A return to normality in relations between Russia and Turkey is in the interests of both sides. It cannot be guaranteed though because neither Putin nor Erdogan want to see their public image damaged by coming to an easy compromise. So no breakthrough is expected and the repercussions go beyond the scope of the bilateral Russian-Turkish relationship. Other countries and actors are closely monitoring the situation.
In particular, NATO, in which Turkey has been a member since 1952, finds itself in an awkward position. In recent years Erdogan has attempted to play the NATO card in order to serve Ankara’s interests. On July 26, for example, Turkey asked for an emergency NATO meeting to attempt to get the group to back its campaign against the Kurdistan Worker’s Party.
Erdogan has adopted a similar strategy after the downing of the Russian jet. However, the NATO mission is now highly sensitive. Every decision it takes in favor of Turkey will be perceived by Russia as a provocation. Although the North-Atlantic Alliance considers Turkey a threat for transatlantic security, its principle objective is that of deterrence and not confrontation. In addition, most of its members, with the exception of the US, the Baltic countries and some other European countries such as Denmark and Norway, are highly skeptical of taking anti-Russian steps.

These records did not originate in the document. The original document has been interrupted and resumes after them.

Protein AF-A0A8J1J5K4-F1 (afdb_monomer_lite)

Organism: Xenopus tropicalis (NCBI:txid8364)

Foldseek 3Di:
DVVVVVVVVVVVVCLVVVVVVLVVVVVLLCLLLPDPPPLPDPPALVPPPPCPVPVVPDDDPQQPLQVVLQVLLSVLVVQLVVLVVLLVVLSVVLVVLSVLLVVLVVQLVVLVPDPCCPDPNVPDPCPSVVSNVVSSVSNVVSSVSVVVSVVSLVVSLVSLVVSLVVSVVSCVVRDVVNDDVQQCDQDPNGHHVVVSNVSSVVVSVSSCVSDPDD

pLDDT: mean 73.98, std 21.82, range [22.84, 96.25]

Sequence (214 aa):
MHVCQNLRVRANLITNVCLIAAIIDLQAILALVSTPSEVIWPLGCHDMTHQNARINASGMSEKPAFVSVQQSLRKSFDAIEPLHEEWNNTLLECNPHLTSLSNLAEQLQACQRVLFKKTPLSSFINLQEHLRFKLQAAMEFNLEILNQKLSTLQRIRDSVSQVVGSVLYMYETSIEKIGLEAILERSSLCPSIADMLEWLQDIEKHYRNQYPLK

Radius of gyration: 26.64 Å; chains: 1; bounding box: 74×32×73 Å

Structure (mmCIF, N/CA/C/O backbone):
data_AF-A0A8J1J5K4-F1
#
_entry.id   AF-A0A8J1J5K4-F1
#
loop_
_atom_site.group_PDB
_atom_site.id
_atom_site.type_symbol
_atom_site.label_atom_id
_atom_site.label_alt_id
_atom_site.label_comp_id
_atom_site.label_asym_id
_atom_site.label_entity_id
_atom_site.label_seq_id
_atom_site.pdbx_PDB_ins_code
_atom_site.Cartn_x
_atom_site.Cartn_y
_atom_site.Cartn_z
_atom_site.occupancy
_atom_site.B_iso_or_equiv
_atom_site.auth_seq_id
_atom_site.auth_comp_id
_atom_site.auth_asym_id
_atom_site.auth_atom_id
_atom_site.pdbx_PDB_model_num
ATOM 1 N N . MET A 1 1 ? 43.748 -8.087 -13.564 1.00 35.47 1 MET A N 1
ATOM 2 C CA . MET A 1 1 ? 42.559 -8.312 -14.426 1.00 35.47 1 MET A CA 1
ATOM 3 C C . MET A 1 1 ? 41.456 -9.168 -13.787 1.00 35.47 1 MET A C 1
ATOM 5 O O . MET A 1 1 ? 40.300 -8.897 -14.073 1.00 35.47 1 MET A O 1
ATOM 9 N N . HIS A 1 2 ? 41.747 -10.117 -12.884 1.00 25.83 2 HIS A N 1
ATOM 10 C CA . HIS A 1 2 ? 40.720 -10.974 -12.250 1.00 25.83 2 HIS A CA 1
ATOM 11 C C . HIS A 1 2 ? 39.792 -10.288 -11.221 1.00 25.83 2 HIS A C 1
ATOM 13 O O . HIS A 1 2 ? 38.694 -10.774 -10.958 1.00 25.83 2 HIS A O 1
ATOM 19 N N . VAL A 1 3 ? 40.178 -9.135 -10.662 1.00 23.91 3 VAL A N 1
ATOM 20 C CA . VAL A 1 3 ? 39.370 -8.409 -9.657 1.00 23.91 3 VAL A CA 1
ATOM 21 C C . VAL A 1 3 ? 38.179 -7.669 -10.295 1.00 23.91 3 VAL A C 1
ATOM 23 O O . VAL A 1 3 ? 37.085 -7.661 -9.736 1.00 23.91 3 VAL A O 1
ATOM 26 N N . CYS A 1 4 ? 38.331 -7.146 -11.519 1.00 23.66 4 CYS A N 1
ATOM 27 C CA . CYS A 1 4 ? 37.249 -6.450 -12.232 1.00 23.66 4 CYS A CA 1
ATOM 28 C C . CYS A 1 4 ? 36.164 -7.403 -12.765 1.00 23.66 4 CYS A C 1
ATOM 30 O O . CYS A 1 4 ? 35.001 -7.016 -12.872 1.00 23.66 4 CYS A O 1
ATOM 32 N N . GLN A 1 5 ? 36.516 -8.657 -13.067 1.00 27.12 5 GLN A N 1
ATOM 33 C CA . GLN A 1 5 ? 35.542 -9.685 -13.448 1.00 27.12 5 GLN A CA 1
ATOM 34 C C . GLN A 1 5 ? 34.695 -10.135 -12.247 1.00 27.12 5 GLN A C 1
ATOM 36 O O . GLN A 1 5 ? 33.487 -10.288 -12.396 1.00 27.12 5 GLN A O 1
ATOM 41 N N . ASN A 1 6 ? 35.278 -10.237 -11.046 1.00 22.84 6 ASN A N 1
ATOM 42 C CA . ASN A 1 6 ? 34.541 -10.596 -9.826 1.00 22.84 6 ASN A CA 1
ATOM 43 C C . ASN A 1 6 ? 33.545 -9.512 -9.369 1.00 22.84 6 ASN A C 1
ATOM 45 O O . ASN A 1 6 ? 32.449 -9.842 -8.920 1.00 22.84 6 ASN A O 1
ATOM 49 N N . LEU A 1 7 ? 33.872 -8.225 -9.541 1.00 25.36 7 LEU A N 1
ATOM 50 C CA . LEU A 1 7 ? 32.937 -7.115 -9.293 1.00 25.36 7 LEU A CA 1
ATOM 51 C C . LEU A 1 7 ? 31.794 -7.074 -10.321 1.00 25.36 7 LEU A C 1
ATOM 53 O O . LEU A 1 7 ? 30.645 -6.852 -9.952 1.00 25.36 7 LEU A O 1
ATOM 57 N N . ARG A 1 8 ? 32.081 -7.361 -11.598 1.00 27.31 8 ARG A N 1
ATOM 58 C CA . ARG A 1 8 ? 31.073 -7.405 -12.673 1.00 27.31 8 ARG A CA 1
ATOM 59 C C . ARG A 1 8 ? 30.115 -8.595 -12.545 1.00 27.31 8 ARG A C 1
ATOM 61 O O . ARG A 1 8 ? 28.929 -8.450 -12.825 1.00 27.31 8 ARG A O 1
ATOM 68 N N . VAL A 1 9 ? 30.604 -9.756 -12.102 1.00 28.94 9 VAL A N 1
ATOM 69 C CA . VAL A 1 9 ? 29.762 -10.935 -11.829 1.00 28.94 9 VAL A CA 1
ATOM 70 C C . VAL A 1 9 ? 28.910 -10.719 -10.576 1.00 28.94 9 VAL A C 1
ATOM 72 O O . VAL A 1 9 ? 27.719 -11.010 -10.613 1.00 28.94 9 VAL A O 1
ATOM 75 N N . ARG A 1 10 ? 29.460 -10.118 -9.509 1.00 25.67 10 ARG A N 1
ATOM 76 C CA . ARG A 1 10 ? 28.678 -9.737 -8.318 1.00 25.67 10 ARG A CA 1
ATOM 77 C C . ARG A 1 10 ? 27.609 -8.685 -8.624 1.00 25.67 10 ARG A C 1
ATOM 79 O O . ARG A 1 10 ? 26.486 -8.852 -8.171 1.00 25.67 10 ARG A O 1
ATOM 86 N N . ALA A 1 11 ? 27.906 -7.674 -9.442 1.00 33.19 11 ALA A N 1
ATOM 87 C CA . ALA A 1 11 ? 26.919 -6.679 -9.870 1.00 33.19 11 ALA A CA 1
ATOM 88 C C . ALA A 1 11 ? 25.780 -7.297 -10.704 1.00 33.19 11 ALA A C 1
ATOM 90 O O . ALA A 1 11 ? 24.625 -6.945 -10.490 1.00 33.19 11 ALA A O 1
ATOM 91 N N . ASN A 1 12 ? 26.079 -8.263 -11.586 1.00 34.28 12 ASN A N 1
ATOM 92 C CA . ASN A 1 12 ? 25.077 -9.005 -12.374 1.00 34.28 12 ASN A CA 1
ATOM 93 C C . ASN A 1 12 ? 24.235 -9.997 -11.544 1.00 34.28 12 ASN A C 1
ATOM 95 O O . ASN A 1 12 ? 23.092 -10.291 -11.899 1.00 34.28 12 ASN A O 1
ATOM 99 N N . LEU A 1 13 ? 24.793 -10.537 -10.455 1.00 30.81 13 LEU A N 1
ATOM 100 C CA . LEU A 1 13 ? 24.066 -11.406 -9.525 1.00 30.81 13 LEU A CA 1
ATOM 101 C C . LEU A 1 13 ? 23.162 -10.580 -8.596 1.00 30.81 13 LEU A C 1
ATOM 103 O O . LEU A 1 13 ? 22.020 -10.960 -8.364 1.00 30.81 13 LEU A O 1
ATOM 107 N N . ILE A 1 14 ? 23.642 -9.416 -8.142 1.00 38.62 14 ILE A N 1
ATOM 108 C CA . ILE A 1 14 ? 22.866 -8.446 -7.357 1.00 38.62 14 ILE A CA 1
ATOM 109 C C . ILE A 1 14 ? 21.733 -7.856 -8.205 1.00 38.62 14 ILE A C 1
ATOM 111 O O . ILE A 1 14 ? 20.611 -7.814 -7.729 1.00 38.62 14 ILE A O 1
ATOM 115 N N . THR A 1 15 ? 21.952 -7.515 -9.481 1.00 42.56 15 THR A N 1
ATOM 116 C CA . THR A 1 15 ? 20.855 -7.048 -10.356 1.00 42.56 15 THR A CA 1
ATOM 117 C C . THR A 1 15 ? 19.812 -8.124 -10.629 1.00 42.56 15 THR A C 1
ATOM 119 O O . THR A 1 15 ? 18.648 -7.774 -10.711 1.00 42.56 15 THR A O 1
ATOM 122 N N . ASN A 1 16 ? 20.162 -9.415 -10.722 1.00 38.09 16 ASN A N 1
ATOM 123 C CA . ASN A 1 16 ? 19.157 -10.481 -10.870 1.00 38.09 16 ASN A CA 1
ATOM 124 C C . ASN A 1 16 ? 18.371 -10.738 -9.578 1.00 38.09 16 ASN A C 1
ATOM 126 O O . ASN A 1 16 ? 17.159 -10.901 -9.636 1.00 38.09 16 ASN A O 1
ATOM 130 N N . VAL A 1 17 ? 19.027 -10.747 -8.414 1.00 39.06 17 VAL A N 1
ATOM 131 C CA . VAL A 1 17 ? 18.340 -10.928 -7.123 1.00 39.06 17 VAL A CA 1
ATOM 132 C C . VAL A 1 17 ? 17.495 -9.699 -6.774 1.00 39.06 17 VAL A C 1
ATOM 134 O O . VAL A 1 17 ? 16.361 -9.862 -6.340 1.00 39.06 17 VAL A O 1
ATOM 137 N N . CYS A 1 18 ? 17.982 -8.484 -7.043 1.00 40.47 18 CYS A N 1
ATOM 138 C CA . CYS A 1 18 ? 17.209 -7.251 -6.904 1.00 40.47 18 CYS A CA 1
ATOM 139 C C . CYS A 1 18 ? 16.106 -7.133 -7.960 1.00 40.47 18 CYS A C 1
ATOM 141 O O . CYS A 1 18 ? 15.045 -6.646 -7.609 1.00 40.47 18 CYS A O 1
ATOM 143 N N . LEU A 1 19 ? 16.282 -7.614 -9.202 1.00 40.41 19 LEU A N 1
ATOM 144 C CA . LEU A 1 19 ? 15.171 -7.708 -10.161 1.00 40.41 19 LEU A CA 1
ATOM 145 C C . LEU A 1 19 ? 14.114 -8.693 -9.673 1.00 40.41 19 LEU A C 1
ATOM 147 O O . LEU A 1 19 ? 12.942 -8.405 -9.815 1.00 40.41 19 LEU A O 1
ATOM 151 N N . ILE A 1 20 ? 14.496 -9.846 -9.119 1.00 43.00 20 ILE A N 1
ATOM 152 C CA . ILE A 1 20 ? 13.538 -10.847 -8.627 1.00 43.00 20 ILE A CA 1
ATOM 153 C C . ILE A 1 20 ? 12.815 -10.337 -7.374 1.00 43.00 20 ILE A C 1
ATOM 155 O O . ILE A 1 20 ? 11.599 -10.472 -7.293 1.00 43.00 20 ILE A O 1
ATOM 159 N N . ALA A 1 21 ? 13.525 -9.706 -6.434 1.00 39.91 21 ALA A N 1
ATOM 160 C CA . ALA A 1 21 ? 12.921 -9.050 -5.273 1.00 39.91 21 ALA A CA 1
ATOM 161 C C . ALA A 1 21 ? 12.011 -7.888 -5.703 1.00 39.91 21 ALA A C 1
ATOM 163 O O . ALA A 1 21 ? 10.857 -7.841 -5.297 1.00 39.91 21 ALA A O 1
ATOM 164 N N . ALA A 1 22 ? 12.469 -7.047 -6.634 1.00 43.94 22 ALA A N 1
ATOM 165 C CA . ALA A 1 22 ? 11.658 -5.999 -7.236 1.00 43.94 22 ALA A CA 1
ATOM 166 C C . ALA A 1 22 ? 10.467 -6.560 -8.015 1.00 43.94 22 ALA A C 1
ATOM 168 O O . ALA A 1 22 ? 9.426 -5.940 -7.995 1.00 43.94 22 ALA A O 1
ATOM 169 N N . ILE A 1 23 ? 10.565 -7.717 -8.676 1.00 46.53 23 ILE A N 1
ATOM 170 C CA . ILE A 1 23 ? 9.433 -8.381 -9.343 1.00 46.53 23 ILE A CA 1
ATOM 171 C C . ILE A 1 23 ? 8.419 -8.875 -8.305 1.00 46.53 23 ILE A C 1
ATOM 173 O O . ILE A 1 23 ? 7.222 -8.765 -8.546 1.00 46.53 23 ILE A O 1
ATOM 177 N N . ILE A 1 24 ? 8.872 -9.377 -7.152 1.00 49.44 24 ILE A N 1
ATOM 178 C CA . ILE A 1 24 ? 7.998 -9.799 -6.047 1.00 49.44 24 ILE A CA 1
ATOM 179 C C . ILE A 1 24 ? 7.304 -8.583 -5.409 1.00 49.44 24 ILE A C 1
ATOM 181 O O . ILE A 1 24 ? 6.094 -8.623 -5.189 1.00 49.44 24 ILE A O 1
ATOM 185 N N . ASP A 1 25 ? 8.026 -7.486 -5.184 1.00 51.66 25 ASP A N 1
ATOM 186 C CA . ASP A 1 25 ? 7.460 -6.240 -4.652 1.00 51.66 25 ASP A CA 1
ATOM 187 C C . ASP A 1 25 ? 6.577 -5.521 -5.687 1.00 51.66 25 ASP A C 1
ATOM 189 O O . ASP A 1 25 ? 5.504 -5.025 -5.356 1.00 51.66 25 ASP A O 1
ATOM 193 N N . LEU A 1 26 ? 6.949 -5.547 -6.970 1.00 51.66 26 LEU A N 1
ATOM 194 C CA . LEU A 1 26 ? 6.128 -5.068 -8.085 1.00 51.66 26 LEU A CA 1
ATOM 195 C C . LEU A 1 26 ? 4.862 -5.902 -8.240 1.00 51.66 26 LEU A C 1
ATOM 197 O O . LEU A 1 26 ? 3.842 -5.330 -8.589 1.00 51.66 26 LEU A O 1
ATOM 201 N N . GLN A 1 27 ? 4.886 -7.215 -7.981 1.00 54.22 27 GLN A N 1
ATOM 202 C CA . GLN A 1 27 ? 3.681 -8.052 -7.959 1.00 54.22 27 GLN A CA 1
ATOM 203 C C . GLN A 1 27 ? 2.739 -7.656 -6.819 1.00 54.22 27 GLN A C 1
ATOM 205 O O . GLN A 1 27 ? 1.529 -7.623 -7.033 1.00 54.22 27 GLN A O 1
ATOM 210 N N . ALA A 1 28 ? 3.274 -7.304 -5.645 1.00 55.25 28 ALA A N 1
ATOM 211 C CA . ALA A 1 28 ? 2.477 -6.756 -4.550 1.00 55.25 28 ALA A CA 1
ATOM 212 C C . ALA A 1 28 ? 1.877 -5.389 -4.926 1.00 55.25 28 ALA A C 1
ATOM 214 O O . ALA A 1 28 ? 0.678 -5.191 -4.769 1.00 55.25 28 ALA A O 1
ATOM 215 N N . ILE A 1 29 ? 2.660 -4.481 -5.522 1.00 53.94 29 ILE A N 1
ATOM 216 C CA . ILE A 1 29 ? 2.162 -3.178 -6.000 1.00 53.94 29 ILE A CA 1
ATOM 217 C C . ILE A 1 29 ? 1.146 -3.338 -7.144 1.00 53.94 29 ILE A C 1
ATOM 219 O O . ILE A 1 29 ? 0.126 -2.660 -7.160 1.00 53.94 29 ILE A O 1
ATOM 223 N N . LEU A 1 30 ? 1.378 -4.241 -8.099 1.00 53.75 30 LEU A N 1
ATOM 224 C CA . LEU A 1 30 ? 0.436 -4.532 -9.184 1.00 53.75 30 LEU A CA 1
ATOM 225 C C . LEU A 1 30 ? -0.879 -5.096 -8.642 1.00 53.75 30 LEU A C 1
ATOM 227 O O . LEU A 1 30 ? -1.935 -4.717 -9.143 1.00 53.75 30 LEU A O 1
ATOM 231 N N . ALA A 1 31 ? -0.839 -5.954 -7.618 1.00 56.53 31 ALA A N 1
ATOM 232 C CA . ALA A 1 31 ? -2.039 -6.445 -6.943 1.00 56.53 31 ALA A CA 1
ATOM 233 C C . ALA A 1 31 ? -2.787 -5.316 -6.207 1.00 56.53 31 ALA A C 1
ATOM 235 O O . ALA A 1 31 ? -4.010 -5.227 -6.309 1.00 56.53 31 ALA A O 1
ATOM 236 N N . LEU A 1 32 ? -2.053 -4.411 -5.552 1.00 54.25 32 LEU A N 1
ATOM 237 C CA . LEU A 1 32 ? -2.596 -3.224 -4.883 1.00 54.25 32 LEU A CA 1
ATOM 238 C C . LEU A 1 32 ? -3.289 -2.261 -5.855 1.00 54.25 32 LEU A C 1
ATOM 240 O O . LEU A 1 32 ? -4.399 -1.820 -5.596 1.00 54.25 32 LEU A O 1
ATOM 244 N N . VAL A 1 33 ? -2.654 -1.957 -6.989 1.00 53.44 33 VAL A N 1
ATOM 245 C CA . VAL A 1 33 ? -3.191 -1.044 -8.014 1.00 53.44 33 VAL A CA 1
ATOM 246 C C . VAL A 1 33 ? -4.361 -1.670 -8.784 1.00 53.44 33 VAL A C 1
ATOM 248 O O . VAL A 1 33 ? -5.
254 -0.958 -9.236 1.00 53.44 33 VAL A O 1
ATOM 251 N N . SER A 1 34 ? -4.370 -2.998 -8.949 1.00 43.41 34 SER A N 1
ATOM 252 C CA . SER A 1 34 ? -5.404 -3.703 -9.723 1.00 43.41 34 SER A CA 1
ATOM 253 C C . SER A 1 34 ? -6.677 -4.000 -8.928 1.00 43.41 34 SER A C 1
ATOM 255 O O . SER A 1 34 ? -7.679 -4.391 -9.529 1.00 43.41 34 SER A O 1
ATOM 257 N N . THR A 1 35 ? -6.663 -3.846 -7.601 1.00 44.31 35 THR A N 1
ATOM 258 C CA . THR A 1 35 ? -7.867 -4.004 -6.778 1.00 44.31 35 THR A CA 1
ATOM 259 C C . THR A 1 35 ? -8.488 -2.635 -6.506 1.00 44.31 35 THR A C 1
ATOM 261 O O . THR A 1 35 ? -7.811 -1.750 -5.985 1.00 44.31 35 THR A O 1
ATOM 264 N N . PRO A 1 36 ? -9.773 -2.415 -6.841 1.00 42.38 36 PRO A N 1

Furthermore, NATO has encountered with a serious dilemma. If it decides to critically protect Turkey against Russia, although the first started the crisis by shooting down the jet of the second, it will lose its moral advantage. More importantly, it will give the impression that it is “led by the nose” by Ankara’s whim instead of remaining committed to its own principles.
Ankara has a lot to gain if NATO actively supports it but the reverse is not true. The former’s international position will be certainly strengthened as it will be able to count on urgent external assistance in times of crisis. Subsequently, Turkey might endeavor to expand its peripheral power in the Eastern Mediterranean, following an assertive foreign policy toward countries such as Greece and Cyprus, which, in turn, could react by approaching Russia.

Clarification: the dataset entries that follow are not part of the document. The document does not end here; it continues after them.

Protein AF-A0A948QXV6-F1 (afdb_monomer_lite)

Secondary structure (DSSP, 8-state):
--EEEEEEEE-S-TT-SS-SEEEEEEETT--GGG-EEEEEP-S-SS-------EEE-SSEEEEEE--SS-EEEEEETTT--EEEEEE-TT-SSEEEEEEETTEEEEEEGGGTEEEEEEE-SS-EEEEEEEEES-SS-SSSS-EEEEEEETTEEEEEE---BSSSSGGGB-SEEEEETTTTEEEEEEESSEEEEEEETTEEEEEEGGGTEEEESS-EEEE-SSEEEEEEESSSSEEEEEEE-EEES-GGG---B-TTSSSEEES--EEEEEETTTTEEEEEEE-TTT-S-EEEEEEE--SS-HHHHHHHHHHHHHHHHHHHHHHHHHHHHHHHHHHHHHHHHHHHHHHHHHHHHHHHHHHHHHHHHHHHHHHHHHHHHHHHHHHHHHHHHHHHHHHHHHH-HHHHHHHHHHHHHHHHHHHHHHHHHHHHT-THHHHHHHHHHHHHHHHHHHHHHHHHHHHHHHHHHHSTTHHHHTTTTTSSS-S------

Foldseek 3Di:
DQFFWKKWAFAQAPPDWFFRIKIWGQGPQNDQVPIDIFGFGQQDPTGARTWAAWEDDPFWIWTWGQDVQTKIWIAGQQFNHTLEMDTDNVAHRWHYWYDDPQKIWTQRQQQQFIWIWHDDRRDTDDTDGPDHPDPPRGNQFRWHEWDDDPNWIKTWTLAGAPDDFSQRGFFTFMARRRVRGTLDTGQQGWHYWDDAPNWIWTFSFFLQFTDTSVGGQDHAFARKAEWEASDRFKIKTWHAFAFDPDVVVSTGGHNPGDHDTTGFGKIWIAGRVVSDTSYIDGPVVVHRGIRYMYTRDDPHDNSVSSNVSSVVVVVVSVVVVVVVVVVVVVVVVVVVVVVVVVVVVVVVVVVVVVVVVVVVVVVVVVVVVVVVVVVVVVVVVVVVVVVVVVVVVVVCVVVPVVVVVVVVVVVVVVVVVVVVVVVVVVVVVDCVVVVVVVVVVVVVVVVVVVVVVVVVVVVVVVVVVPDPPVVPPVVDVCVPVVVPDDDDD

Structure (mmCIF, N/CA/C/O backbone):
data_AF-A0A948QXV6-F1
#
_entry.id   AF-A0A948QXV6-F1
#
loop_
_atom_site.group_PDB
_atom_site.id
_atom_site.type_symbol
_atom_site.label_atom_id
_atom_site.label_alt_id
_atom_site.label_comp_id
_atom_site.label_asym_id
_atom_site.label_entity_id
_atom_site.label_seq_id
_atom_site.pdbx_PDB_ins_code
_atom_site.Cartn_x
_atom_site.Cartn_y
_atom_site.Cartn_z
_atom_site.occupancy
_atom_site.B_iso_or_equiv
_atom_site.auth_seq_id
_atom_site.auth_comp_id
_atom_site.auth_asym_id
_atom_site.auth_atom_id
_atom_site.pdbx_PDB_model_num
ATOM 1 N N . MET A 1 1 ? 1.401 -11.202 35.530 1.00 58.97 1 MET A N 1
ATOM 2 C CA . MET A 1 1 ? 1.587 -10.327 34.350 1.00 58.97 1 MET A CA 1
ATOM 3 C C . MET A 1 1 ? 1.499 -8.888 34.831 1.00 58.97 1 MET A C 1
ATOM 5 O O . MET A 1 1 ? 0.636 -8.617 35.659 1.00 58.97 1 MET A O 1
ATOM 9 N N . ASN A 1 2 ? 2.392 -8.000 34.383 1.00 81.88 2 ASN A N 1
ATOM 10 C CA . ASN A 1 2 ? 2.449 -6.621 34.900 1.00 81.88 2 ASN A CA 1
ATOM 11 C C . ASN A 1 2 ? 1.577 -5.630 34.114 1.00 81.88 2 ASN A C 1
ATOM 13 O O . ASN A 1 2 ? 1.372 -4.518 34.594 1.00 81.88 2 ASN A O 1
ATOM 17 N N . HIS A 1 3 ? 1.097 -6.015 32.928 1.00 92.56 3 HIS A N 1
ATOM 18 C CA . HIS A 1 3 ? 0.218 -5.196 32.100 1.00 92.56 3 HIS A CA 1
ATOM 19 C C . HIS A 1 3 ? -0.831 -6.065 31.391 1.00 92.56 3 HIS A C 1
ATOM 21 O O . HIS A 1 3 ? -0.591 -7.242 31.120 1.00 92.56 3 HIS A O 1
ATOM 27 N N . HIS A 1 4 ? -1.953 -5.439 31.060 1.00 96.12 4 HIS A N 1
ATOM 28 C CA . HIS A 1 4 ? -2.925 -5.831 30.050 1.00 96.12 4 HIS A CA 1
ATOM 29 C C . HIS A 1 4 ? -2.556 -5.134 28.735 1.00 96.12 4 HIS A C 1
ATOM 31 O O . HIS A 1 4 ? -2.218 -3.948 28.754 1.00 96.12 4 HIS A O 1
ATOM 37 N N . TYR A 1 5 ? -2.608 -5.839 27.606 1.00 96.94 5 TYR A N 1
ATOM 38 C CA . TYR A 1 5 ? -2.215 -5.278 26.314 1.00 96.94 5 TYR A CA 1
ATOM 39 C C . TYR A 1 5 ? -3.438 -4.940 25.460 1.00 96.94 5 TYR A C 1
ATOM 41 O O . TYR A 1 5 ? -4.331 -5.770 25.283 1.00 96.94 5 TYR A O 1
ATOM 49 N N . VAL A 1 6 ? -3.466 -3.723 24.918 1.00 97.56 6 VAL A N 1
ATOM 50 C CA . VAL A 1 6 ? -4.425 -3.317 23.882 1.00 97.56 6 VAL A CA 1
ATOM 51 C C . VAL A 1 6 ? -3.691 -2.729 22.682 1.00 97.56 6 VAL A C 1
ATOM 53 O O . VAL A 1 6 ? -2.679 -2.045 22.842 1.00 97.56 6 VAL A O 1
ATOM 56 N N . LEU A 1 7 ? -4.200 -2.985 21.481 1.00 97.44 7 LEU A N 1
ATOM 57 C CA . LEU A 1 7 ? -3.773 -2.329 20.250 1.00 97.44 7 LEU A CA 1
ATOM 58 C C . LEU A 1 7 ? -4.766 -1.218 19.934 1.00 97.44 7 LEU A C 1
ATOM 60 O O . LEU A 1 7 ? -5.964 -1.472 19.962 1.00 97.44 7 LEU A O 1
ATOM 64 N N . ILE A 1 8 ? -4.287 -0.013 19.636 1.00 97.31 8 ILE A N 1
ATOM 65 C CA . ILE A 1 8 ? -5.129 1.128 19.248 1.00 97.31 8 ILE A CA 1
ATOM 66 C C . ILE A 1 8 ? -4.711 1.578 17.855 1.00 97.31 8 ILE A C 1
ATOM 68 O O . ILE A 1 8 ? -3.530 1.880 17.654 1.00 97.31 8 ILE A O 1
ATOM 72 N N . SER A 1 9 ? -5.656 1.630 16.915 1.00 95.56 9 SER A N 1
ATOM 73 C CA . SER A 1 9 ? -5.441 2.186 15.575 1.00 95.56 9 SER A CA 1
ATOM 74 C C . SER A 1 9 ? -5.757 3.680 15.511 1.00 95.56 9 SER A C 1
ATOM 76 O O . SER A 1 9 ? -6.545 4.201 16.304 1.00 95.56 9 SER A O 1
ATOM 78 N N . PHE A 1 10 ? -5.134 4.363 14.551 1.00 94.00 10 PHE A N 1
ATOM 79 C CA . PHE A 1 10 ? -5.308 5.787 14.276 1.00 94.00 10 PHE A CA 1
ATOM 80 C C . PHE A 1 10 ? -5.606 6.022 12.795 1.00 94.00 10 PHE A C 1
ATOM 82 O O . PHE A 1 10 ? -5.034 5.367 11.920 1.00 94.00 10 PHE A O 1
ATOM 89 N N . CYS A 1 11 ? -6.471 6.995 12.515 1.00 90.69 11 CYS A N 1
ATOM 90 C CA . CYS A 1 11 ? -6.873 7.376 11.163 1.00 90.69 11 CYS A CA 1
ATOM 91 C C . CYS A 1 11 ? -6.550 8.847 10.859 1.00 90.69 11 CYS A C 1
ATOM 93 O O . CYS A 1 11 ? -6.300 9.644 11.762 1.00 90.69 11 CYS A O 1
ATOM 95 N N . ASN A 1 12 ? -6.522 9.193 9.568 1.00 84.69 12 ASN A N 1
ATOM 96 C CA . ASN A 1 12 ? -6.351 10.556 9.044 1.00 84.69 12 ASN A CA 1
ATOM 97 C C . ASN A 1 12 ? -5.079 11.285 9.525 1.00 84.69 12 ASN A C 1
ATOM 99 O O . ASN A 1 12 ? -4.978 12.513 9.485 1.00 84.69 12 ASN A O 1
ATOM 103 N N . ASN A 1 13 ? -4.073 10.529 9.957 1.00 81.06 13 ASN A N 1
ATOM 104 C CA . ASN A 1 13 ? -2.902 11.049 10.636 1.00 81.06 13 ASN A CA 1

From another perspective, Ankara will perhaps show a less cooperative stance with the West following its agreement of November 29 with the EU in order to better bargain for its own interests. The more Erdogan realizes that he can influence the West and impose his own agenda, the less he will seek common solutions and harmonious collaboration with Europe, especially in dealing with the wave of Middle Eastern refugees.
NATO should therefore carefully study all parameters before acting against Moscow even if such an action is described as defensive. Above all, now it is not the right time to eliminate the last hope for US-Russia cooperation in fighting against IS. Nor is it the right time to perplex the situation in Syria closing the door for a better understanding and perhaps a compromise of US and Russian positions.